1

Context: I've got a simple python script that writes a bunch of files to s3 (~70-100) every few seconds. Because its I/O bound, I wanted to thread the write process so the script performs better. I'm using threading to build my threads.

Question: Since my threads are a) non-daemons and b) they only have 1 task to perform (write a file), if I loop over my list of threads and call .join() will they finish their task and exit gracefully? Do I even need to call join() here or will they just exit when they're done?
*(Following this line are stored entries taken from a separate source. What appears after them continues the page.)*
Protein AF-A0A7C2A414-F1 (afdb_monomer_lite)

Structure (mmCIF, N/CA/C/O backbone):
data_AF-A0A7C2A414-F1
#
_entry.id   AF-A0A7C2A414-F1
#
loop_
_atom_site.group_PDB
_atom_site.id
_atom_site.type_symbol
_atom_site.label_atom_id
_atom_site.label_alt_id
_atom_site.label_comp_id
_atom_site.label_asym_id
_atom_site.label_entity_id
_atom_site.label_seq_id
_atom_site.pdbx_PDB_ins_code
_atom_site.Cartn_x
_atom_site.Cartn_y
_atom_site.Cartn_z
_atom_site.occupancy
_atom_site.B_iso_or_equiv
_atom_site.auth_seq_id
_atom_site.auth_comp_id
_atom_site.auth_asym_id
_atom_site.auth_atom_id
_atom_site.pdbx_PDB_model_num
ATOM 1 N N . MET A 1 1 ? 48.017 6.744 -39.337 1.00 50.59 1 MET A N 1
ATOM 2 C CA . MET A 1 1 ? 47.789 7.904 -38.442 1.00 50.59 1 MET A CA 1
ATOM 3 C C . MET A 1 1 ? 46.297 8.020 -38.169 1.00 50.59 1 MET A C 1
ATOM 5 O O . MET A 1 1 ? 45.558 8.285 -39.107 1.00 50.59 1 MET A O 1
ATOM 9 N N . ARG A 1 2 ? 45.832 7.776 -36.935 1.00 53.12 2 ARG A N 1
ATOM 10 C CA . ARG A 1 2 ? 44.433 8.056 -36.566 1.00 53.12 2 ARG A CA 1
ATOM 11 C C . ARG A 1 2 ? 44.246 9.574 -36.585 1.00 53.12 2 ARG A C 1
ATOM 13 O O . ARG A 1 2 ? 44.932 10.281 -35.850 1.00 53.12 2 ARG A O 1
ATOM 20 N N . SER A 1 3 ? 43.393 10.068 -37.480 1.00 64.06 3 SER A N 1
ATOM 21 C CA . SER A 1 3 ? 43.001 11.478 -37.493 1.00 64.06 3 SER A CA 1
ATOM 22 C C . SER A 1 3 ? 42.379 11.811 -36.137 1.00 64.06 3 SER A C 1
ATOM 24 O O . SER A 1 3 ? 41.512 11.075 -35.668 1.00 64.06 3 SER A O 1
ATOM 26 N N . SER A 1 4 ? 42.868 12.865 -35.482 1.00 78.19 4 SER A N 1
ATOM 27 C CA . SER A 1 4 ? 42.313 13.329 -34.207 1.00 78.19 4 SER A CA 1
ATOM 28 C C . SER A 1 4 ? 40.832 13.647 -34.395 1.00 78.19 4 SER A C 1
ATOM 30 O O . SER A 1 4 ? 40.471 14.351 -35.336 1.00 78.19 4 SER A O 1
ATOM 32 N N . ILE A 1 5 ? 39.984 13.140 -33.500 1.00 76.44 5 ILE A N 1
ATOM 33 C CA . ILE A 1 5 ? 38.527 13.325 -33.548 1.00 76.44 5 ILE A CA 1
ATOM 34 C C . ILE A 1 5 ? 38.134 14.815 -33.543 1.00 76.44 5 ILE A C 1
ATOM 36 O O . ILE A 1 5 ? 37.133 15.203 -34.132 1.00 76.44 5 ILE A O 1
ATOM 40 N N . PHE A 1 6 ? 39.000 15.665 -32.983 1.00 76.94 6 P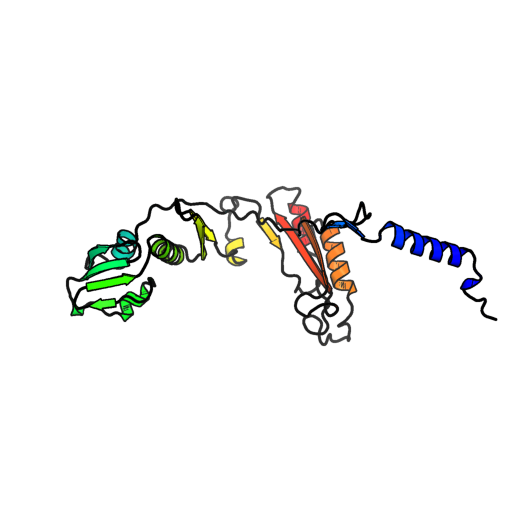HE A N 1
ATOM 41 C CA . PHE A 1 6 ? 38.868 17.122 -32.951 1.00 76.94 6 PHE A CA 1
ATOM 42 C C . PHE A 1 6 ? 39.212 17.820 -34.276 1.00 76.94 6 PHE A C 1
ATOM 44 O O . PHE A 1 6 ? 39.182 19.043 -34.341 1.00 76.94 6 PHE A O 1
ATOM 51 N N . LYS A 1 7 ? 39.565 17.077 -35.333 1.00 84.25 7 LYS A N 1
ATOM 52 C CA . LYS A 1 7 ? 39.745 17.622 -36.689 1.00 84.25 7 LYS A CA 1
ATOM 53 C C . LYS A 1 7 ? 38.499 17.472 -37.564 1.00 84.25 7 LYS A C 1
ATOM 55 O O . LYS A 1 7 ? 38.456 18.075 -38.632 1.00 84.25 7 LYS A O 1
ATOM 60 N N . ASP A 1 8 ? 37.507 16.679 -37.151 1.00 89.25 8 ASP A N 1
ATOM 61 C CA . ASP A 1 8 ? 36.252 16.551 -37.894 1.00 89.25 8 ASP A CA 1
ATOM 62 C C . ASP A 1 8 ? 35.303 17.694 -37.513 1.00 89.25 8 ASP A C 1
ATOM 64 O O . ASP A 1 8 ? 34.830 17.793 -36.380 1.00 89.25 8 ASP A O 1
ATOM 68 N N . PHE A 1 9 ? 35.007 18.562 -38.479 1.00 90.25 9 PHE A N 1
ATOM 69 C CA . PHE A 1 9 ? 34.134 19.719 -38.290 1.00 90.25 9 PHE A CA 1
ATOM 70 C C . PHE A 1 9 ? 32.725 19.338 -37.804 1.00 90.25 9 PHE A C 1
ATOM 72 O O . PHE A 1 9 ? 32.122 20.078 -37.030 1.00 90.25 9 PHE A O 1
ATOM 79 N N . ARG A 1 10 ? 32.217 18.154 -38.175 1.00 88.25 10 ARG A N 1
ATOM 80 C CA . ARG A 1 10 ? 30.908 17.660 -37.716 1.00 88.25 10 ARG A CA 1
ATOM 81 C C . ARG A 1 10 ? 30.917 17.354 -36.221 1.00 88.25 10 ARG A C 1
ATOM 83 O O . ARG A 1 10 ? 29.940 17.636 -35.535 1.00 88.25 10 ARG A O 1
ATOM 90 N N . VAL A 1 11 ? 32.030 16.818 -35.715 1.00 89.12 11 VAL A N 1
ATOM 91 C CA . VAL A 1 11 ? 32.210 16.537 -34.284 1.00 89.12 11 VAL A CA 1
ATOM 92 C C . VAL A 1 11 ? 32.282 17.843 -33.500 1.00 89.12 11 VAL A C 1
ATOM 94 O O . VAL A 1 11 ? 31.648 17.960 -32.456 1.00 89.12 11 VAL A O 1
ATOM 97 N N . ILE A 1 12 ? 32.984 18.851 -34.025 1.00 91.81 12 ILE A N 1
ATOM 98 C CA . ILE A 1 12 ? 33.044 20.181 -33.402 1.00 91.81 12 ILE A CA 1
ATOM 99 C C . ILE A 1 12 ? 31.646 20.809 -33.338 1.00 91.81 12 ILE A C 1
ATOM 101 O O . ILE A 1 12 ? 31.252 21.293 -32.280 1.00 91.81 12 ILE A O 1
ATOM 105 N N . ILE A 1 13 ? 30.868 20.750 -34.427 1.00 94.88 13 ILE A N 1
ATOM 106 C CA . ILE A 1 13 ? 29.482 21.244 -34.439 1.00 94.88 13 ILE A CA 1
ATOM 107 C C . ILE A 1 13 ? 28.632 20.521 -33.393 1.00 94.88 13 ILE A C 1
ATOM 109 O O . ILE A 1 13 ? 27.907 21.179 -32.653 1.00 94.88 13 ILE A O 1
ATOM 113 N N . LEU A 1 14 ? 28.721 19.192 -33.307 1.00 92.06 14 LEU A N 1
ATOM 114 C CA . LEU A 1 14 ? 27.942 18.419 -32.341 1.00 92.06 14 LEU A CA 1
ATOM 115 C C . LEU A 1 14 ? 28.303 18.790 -30.895 1.00 92.06 14 LEU A C 1
ATOM 117 O O . LEU A 1 14 ? 27.409 18.993 -30.080 1.00 92.06 14 LEU A O 1
ATOM 121 N N . ILE A 1 15 ? 29.595 18.933 -30.586 1.00 93.38 15 ILE A N 1
ATOM 122 C CA . ILE A 1 15 ? 30.061 19.363 -29.260 1.00 93.38 15 ILE A CA 1
ATOM 123 C C . ILE A 1 15 ? 29.518 20.757 -28.926 1.00 93.38 15 ILE A C 1
ATOM 125 O O . ILE A 1 15 ? 29.006 20.964 -27.828 1.00 93.38 15 ILE A O 1
ATOM 129 N N . LEU A 1 16 ? 29.584 21.699 -29.871 1.00 95.50 16 LEU A N 1
ATOM 130 C CA . LEU A 1 16 ? 29.059 23.053 -29.682 1.00 95.50 16 LEU A CA 1
ATOM 131 C C . LEU A 1 16 ? 27.534 23.064 -29.519 1.00 95.50 16 LEU A C 1
ATOM 133 O O . LEU A 1 16 ? 27.022 23.806 -28.685 1.00 95.50 16 LEU A O 1
ATOM 137 N N . ALA A 1 17 ? 26.810 22.222 -30.260 1.00 94.50 17 ALA A N 1
ATOM 138 C CA . ALA A 1 17 ? 25.364 22.079 -30.130 1.00 94.50 17 ALA A CA 1
ATOM 139 C C . ALA A 1 17 ? 24.970 21.506 -28.759 1.00 94.50 17 ALA A C 1
ATOM 141 O O . ALA A 1 17 ? 24.065 22.033 -28.116 1.00 94.50 17 ALA A O 1
ATOM 142 N N . ILE A 1 18 ? 25.684 20.483 -28.273 1.00 90.88 18 ILE A N 1
ATOM 143 C CA . ILE A 1 18 ? 25.467 19.912 -26.937 1.00 90.88 18 ILE A CA 1
ATOM 144 C C . ILE A 1 18 ? 25.780 20.956 -25.859 1.00 90.88 18 ILE A C 1
ATOM 146 O O . ILE A 1 18 ? 24.943 21.197 -24.991 1.00 90.88 18 ILE A O 1
ATOM 150 N N . ALA A 1 19 ? 26.929 21.632 -25.936 1.00 93.56 19 ALA A N 1
ATOM 151 C CA . ALA A 1 19 ? 27.298 22.671 -24.976 1.00 93.56 19 ALA A CA 1
ATOM 152 C C . ALA A 1 19 ? 26.283 23.828 -24.959 1.00 93.56 19 ALA A C 1
ATOM 154 O O . ALA A 1 19 ? 25.848 24.251 -23.890 1.00 93.56 19 ALA A O 1
ATOM 155 N N . GLY A 1 20 ? 25.842 24.288 -26.134 1.00 93.31 20 GLY A N 1
ATOM 156 C CA . GLY A 1 20 ? 24.793 25.299 -26.256 1.00 93.31 20 GLY A CA 1
ATOM 157 C C . GLY A 1 20 ? 23.455 24.835 -25.677 1.00 93.31 20 GLY A C 1
ATOM 158 O O . GLY A 1 20 ? 22.790 25.611 -24.995 1.00 93.31 20 GLY A O 1
ATOM 159 N N . SER A 1 21 ? 23.084 23.564 -25.871 1.00 86.06 21 SER A N 1
ATOM 160 C CA . SER A 1 21 ? 21.862 23.003 -25.285 1.00 86.06 21 SER A CA 1
ATOM 161 C C . SER A 1 21 ? 21.916 22.952 -23.756 1.00 86.06 21 SER A C 1
ATOM 163 O O . SER A 1 21 ? 20.942 23.332 -23.117 1.00 86.06 21 SER A O 1
ATOM 165 N N . LEU A 1 22 ? 23.062 22.581 -23.168 1.00 84.81 22 LEU A N 1
ATOM 166 C CA . LEU A 1 22 ? 23.259 22.537 -21.715 1.00 84.81 22 LEU A CA 1
ATOM 167 C C . LEU A 1 22 ? 23.136 23.925 -21.083 1.00 84.81 22 LEU A C 1
ATOM 169 O O . LEU A 1 22 ? 22.498 24.067 -20.045 1.00 84.81 22 LEU A O 1
ATOM 173 N N . VAL A 1 23 ? 23.691 24.953 -21.730 1.00 87.31 23 VAL A N 1
ATOM 174 C CA . VAL A 1 23 ? 23.530 26.347 -21.291 1.00 87.31 23 VAL A CA 1
ATOM 175 C C . VAL A 1 23 ? 22.075 26.790 -21.422 1.00 87.31 23 VAL A C 1
ATOM 177 O O . VAL A 1 23 ? 21.533 27.389 -20.497 1.00 87.31 23 VAL A O 1
ATOM 180 N N . ALA A 1 24 ? 21.423 26.463 -22.541 1.00 84.62 24 ALA A N 1
ATOM 181 C CA . ALA A 1 24 ? 20.038 26.848 -22.784 1.00 84.62 24 ALA A CA 1
ATOM 182 C C . ALA A 1 24 ? 19.073 26.258 -21.746 1.00 84.62 24 ALA A C 1
ATOM 184 O O . ALA A 1 24 ? 18.133 26.947 -21.362 1.00 84.62 24 ALA A O 1
ATOM 185 N N . ILE A 1 25 ? 19.314 25.028 -21.274 1.00 83.06 25 ILE A N 1
ATOM 186 C CA . ILE A 1 25 ? 18.463 24.332 -20.292 1.00 83.06 25 ILE A CA 1
ATOM 187 C C . ILE A 1 25 ? 18.947 24.455 -18.840 1.00 83.06 25 ILE A C 1
ATOM 189 O O . ILE A 1 25 ? 18.293 23.922 -17.939 1.00 83.06 25 ILE A O 1
ATOM 193 N N . SER A 1 26 ? 20.081 25.124 -18.601 1.00 83.69 26 SER A N 1
ATOM 194 C CA . SER A 1 26 ? 20.698 25.195 -17.277 1.00 83.69 26 SER A CA 1
ATOM 195 C C . SER A 1 26 ? 19.728 25.797 -16.257 1.00 83.69 26 SER A C 1
ATOM 197 O O . SER A 1 26 ? 19.143 26.857 -16.516 1.00 83.69 26 SER A O 1
ATOM 199 N N . PRO A 1 27 ? 19.557 25.161 -15.086 1.00 82.56 27 PRO A N 1
ATOM 200 C CA . PRO A 1 27 ? 18.772 25.751 -14.021 1.00 82.56 27 PRO A CA 1
ATOM 201 C C . PRO A 1 27 ? 19.476 27.004 -13.487 1.00 82.56 27 PRO A C 1
ATOM 203 O O . PRO A 1 27 ? 20.707 27.091 -13.478 1.00 82.56 27 PRO A O 1
ATOM 206 N N . HIS A 1 28 ? 18.689 27.975 -13.045 1.00 84.38 28 HIS A N 1
ATOM 207 C CA . HIS A 1 28 ? 19.157 29.196 -12.401 1.00 84.38 28 HIS A CA 1
ATOM 208 C C . HIS A 1 28 ? 18.235 29.547 -11.234 1.00 84.38 28 HIS A C 1
ATOM 210 O O . HIS A 1 28 ? 17.086 29.113 -11.175 1.00 84.38 28 HIS A O 1
ATOM 216 N N . TYR A 1 29 ? 18.762 30.293 -10.269 1.00 77.56 29 TYR A N 1
ATOM 217 C CA . TYR A 1 29 ? 18.029 30.658 -9.063 1.00 77.56 29 TYR A CA 1
ATOM 218 C C . TYR A 1 29 ? 17.495 32.081 -9.200 1.00 77.56 29 TYR A C 1
ATOM 220 O O . TYR A 1 29 ? 18.272 33.009 -9.424 1.00 77.56 29 TYR A O 1
ATOM 228 N N . GLU A 1 30 ? 16.184 32.253 -9.070 1.00 84.12 30 GLU A N 1
ATOM 229 C CA . GLU A 1 30 ? 15.518 33.549 -9.190 1.00 84.12 30 GLU A CA 1
ATOM 230 C C . GLU A 1 30 ? 14.342 33.605 -8.203 1.00 84.12 30 GLU A C 1
ATOM 232 O O . GLU A 1 30 ? 13.586 32.641 -8.068 1.00 84.12 30 GLU A O 1
ATOM 237 N N . GLU A 1 31 ? 14.208 34.718 -7.471 1.00 77.19 31 GLU A N 1
ATOM 238 C CA . GLU A 1 31 ? 13.095 34.958 -6.529 1.00 77.19 31 GLU A CA 1
ATOM 239 C C . GLU A 1 31 ? 12.868 33.825 -5.505 1.00 77.19 31 GLU A C 1
ATOM 241 O O . GLU A 1 31 ? 11.742 33.468 -5.171 1.00 77.19 31 GLU A O 1
ATOM 246 N N . GLY A 1 32 ? 13.949 33.230 -4.992 1.00 79.25 32 GLY A N 1
ATOM 247 C CA . GLY A 1 32 ? 13.858 32.191 -3.960 1.00 79.25 32 GLY A CA 1
ATOM 248 C C . GLY A 1 32 ? 13.520 30.788 -4.478 1.00 79.25 32 GLY A C 1
ATOM 249 O O . GLY A 1 32 ? 13.444 29.868 -3.668 1.00 79.25 32 GLY A O 1
ATOM 250 N N . SER A 1 33 ? 13.376 30.602 -5.794 1.00 64.62 33 SER A N 1
ATOM 251 C CA . SER A 1 33 ? 13.037 29.320 -6.423 1.00 64.62 33 SER A CA 1
ATOM 252 C C . SER A 1 33 ? 14.033 28.926 -7.523 1.00 64.62 33 SER A C 1
ATOM 254 O O . SER A 1 33 ? 14.654 29.778 -8.163 1.00 64.62 33 SER A O 1
ATOM 256 N N . LEU A 1 34 ? 14.204 27.618 -7.738 1.00 76.06 34 LEU A N 1
ATOM 257 C CA . LEU A 1 34 ? 15.009 27.078 -8.834 1.00 76.06 34 LEU A CA 1
ATOM 258 C C . LEU A 1 34 ? 14.167 27.083 -10.118 1.00 76.06 34 LEU A C 1
ATOM 260 O O . LEU A 1 34 ? 13.192 26.342 -10.212 1.00 76.06 34 LEU A O 1
ATOM 264 N N . LYS A 1 35 ? 14.549 27.885 -11.112 1.00 77.12 35 LYS A N 1
ATOM 265 C CA . LYS A 1 35 ? 13.899 27.926 -12.427 1.00 77.12 35 LYS A CA 1
ATOM 266 C C . LYS A 1 35 ? 14.732 27.194 -13.472 1.00 77.12 35 LYS A C 1
ATOM 268 O O . LYS A 1 35 ? 15.961 27.226 -13.447 1.00 77.12 35 LYS A O 1
ATOM 273 N N . THR A 1 36 ? 14.067 26.547 -14.424 1.00 77.56 36 THR A N 1
ATOM 274 C CA . THR A 1 36 ? 14.696 25.921 -15.594 1.00 77.56 36 THR A CA 1
ATOM 275 C C . THR A 1 36 ? 13.995 26.376 -16.870 1.00 77.56 36 THR A C 1
ATOM 277 O O . THR A 1 36 ? 12.791 26.611 -16.887 1.00 77.56 36 THR A O 1
ATOM 280 N N . ASN A 1 37 ? 14.753 26.493 -17.960 1.00 75.06 37 ASN A N 1
ATOM 281 C CA . ASN A 1 37 ? 14.219 26.797 -19.290 1.00 75.06 37 ASN A CA 1
ATOM 282 C C . ASN A 1 37 ? 13.684 25.541 -20.019 1.00 75.06 37 ASN A C 1
ATOM 284 O O . ASN A 1 37 ? 13.315 25.615 -21.196 1.00 75.06 37 ASN A O 1
ATOM 288 N N . LEU A 1 38 ? 13.649 24.377 -19.356 1.00 70.19 38 LEU A N 1
ATOM 289 C CA . LEU A 1 38 ? 13.017 23.160 -19.871 1.00 70.19 38 LEU A CA 1
ATOM 290 C C . LEU A 1 38 ? 11.491 23.335 -19.936 1.00 70.19 38 LEU A C 1
ATOM 292 O O . LEU A 1 38 ? 10.787 23.124 -18.960 1.00 70.19 38 LEU A O 1
ATOM 296 N N . LYS A 1 39 ? 10.955 23.650 -21.121 1.00 59.25 39 LYS A N 1
ATOM 297 C CA . LYS A 1 39 ? 9.496 23.727 -21.355 1.00 59.25 39 LYS A CA 1
ATOM 298 C C . LYS A 1 39 ? 8.776 22.368 -21.371 1.00 59.25 39 LYS A C 1
ATOM 300 O O . LYS A 1 39 ? 7.552 22.338 -21.406 1.00 59.25 39 LYS A O 1
ATOM 305 N N . LEU A 1 40 ? 9.524 21.264 -21.435 1.00 54.44 40 LEU A N 1
ATOM 306 C CA . LEU A 1 40 ? 9.014 19.889 -21.582 1.00 54.44 40 LEU A CA 1
ATOM 307 C C . LEU A 1 40 ? 9.669 18.910 -20.590 1.00 54.44 40 LEU A C 1
ATOM 309 O O . LEU A 1 40 ? 9.652 17.700 -20.807 1.00 54.44 40 LEU A O 1
ATOM 313 N N . GLY A 1 41 ? 10.286 19.425 -19.524 1.00 44.44 41 GLY A N 1
ATOM 314 C CA . GLY A 1 41 ? 10.731 18.590 -18.413 1.00 44.44 41 GLY A CA 1
ATOM 315 C C . GLY A 1 41 ? 9.532 18.157 -17.578 1.00 44.44 41 GLY A C 1
ATOM 316 O O . GLY A 1 41 ? 8.546 18.885 -17.497 1.00 44.44 41 GLY A O 1
ATOM 317 N N . LEU A 1 42 ? 9.613 16.979 -16.962 1.00 50.41 42 LEU A N 1
ATOM 318 C CA . LEU A 1 42 ? 8.736 16.626 -15.849 1.00 50.41 42 LEU A CA 1
ATOM 319 C C . LEU A 1 42 ? 8.968 17.669 -14.752 1.00 50.41 42 LEU A C 1
ATOM 321 O O . LEU A 1 42 ? 9.938 17.574 -14.002 1.00 50.41 42 LEU A O 1
ATOM 325 N N . ASP A 1 43 ? 8.122 18.697 -14.715 1.00 40.81 43 ASP A N 1
ATOM 326 C CA . ASP A 1 43 ? 8.003 19.579 -13.565 1.00 40.81 43 ASP A CA 1
ATOM 327 C C . ASP A 1 43 ? 7.621 18.680 -12.389 1.00 40.81 43 ASP A C 1
ATOM 329 O O . ASP A 1 43 ? 6.466 18.305 -12.212 1.00 40.81 43 ASP A O 1
ATOM 333 N N . PHE A 1 44 ? 8.603 18.307 -11.571 1.00 43.69 44 PHE A N 1
ATOM 334 C CA . PHE A 1 44 ? 8.376 17.658 -10.278 1.00 43.69 44 PHE A CA 1
ATOM 335 C C . PHE A 1 44 ? 7.835 18.665 -9.242 1.00 43.69 44 PHE A C 1
ATOM 337 O O . PHE A 1 44 ? 8.035 18.509 -8.038 1.00 43.69 44 PHE A O 1
ATOM 344 N N . VAL A 1 45 ? 7.145 19.717 -9.696 1.00 35.97 45 VAL A N 1
ATOM 345 C CA . VAL A 1 45 ? 6.385 20.636 -8.854 1.00 35.97 45 VAL A CA 1
ATOM 346 C C . VAL A 1 45 ? 5.007 20.012 -8.659 1.00 35.97 45 VAL A C 1
ATOM 348 O O . VAL A 1 45 ? 4.048 20.307 -9.363 1.00 35.97 45 VAL A O 1
ATOM 351 N N . GLY A 1 46 ? 4.956 19.076 -7.715 1.00 38.22 46 GLY A N 1
ATOM 352 C CA . GLY A 1 46 ? 3.798 18.231 -7.450 1.00 38.22 46 GLY A CA 1
ATOM 353 C C . GLY A 1 46 ? 4.112 16.799 -7.846 1.00 38.22 46 GLY A C 1
ATOM 354 O O . GLY A 1 46 ? 3.844 16.383 -8.969 1.00 38.22 46 GLY A O 1
ATOM 355 N N . GLY A 1 47 ? 4.725 16.047 -6.929 1.00 31.88 47 GLY A N 1
ATOM 356 C CA . GLY A 1 47 ? 4.906 14.610 -7.111 1.00 31.88 47 GLY A CA 1
ATOM 357 C C . GLY A 1 47 ? 3.591 13.956 -7.538 1.00 31.88 47 GLY A C 1
ATOM 358 O O . GLY A 1 47 ? 2.523 14.344 -7.066 1.00 31.88 47 GLY A O 1
ATOM 359 N N . SER A 1 48 ? 3.669 12.985 -8.445 1.00 38.75 48 SER A N 1
ATOM 360 C CA . SER A 1 48 ? 2.521 12.183 -8.856 1.00 38.75 48 SER A CA 1
ATOM 361 C C . SER A 1 48 ? 1.928 11.492 -7.629 1.00 38.75 48 SER A C 1
ATOM 363 O O . SER A 1 48 ? 2.441 10.471 -7.176 1.00 38.75 48 SER A O 1
ATOM 365 N N . SER A 1 49 ? 0.862 12.051 -7.062 1.00 35.72 49 SER A N 1
ATOM 366 C CA . SER A 1 49 ? 0.057 11.356 -6.071 1.00 35.72 49 SER A CA 1
ATOM 367 C C . SER A 1 49 ? -0.882 10.408 -6.810 1.00 35.72 49 SER A C 1
ATOM 369 O O . SER A 1 49 ? -1.636 10.792 -7.705 1.00 35.72 49 SER A O 1
ATOM 371 N N . ILE A 1 50 ? -0.814 9.128 -6.454 1.00 35.22 50 ILE A N 1
ATOM 372 C CA . ILE A 1 50 ? -1.864 8.178 -6.801 1.00 35.22 50 ILE A CA 1
ATOM 373 C C . ILE A 1 50 ? -3.078 8.573 -5.963 1.00 35.22 50 ILE A C 1
ATOM 375 O O . ILE A 1 50 ? -3.075 8.425 -4.743 1.00 35.22 50 ILE A O 1
ATOM 379 N N . GLN A 1 51 ? -4.124 9.072 -6.613 1.00 30.81 51 GLN A N 1
ATOM 380 C CA . GLN A 1 51 ? -5.427 9.221 -5.984 1.00 30.81 51 GLN A CA 1
ATOM 381 C C . GLN A 1 51 ? -6.162 7.884 -6.138 1.00 30.81 51 GLN A C 1
ATOM 383 O O . GLN A 1 51 ? -6.826 7.629 -7.144 1.00 30.81 51 GLN A O 1
ATOM 388 N N . LEU A 1 52 ? -5.978 6.983 -5.167 1.00 35.09 52 LEU A N 1
ATOM 389 C CA . LEU A 1 52 ? -6.820 5.795 -5.050 1.00 35.09 52 LEU A CA 1
ATOM 390 C C . LEU A 1 52 ? -8.248 6.278 -4.785 1.00 35.09 52 LEU A C 1
ATOM 392 O O . LEU A 1 52 ? -8.497 6.984 -3.808 1.00 35.09 52 LEU A O 1
ATOM 396 N N . LYS A 1 53 ? -9.194 5.911 -5.653 1.00 34.81 53 LYS A N 1
ATOM 397 C CA . LYS A 1 53 ? -10.617 6.056 -5.345 1.00 34.81 53 LYS A CA 1
ATOM 398 C C . LYS A 1 53 ? -10.978 4.951 -4.354 1.00 34.81 53 LYS A C 1
ATOM 400 O O . LYS A 1 53 ? -11.455 3.894 -4.747 1.00 34.81 53 LYS A O 1
ATOM 405 N N . LEU A 1 54 ? -10.668 5.185 -3.084 1.00 42.16 54 LEU A N 1
ATOM 406 C CA . LEU A 1 54 ? -11.221 4.416 -1.979 1.00 42.16 54 LEU A CA 1
ATOM 407 C C . LEU A 1 54 ? -12.730 4.684 -1.968 1.00 42.16 54 LEU A C 1
ATOM 409 O O . LEU A 1 54 ? -13.151 5.844 -1.976 1.00 42.16 54 LEU A O 1
ATOM 413 N N . GLU A 1 55 ? -13.552 3.636 -1.970 1.00 39.75 55 GLU A N 1
ATOM 414 C CA . GLU A 1 55 ? -14.950 3.763 -1.550 1.00 39.75 55 GLU A CA 1
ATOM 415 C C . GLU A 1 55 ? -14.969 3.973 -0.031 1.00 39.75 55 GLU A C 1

I believe join() is the way to go here but since i'm very new to python, I don't know what I don't know....

Here's some simplified code for reference:

buildOutput() #calls the section below 
for thread in threads:
   thread.join()
time.sleep(60)

calls:

  for item in out[fileRoot]: 
        #write individiual files
        key = findKey(item, FILE_KEY)
        full_key = FILE_PATH + str(key) + FILE_TYPE
        t = FileWriter(item, full_key)
        t.start()
        threads.append(t) #global threads list for the script

where FileWriter is the class that does the writing.

Brad
  • 6,106
  • 4
  • 31
  • 43

1 Answers1

1

Join makes sure that the main thread will wait until joined thread finishes its task. There is a good ascii art given here.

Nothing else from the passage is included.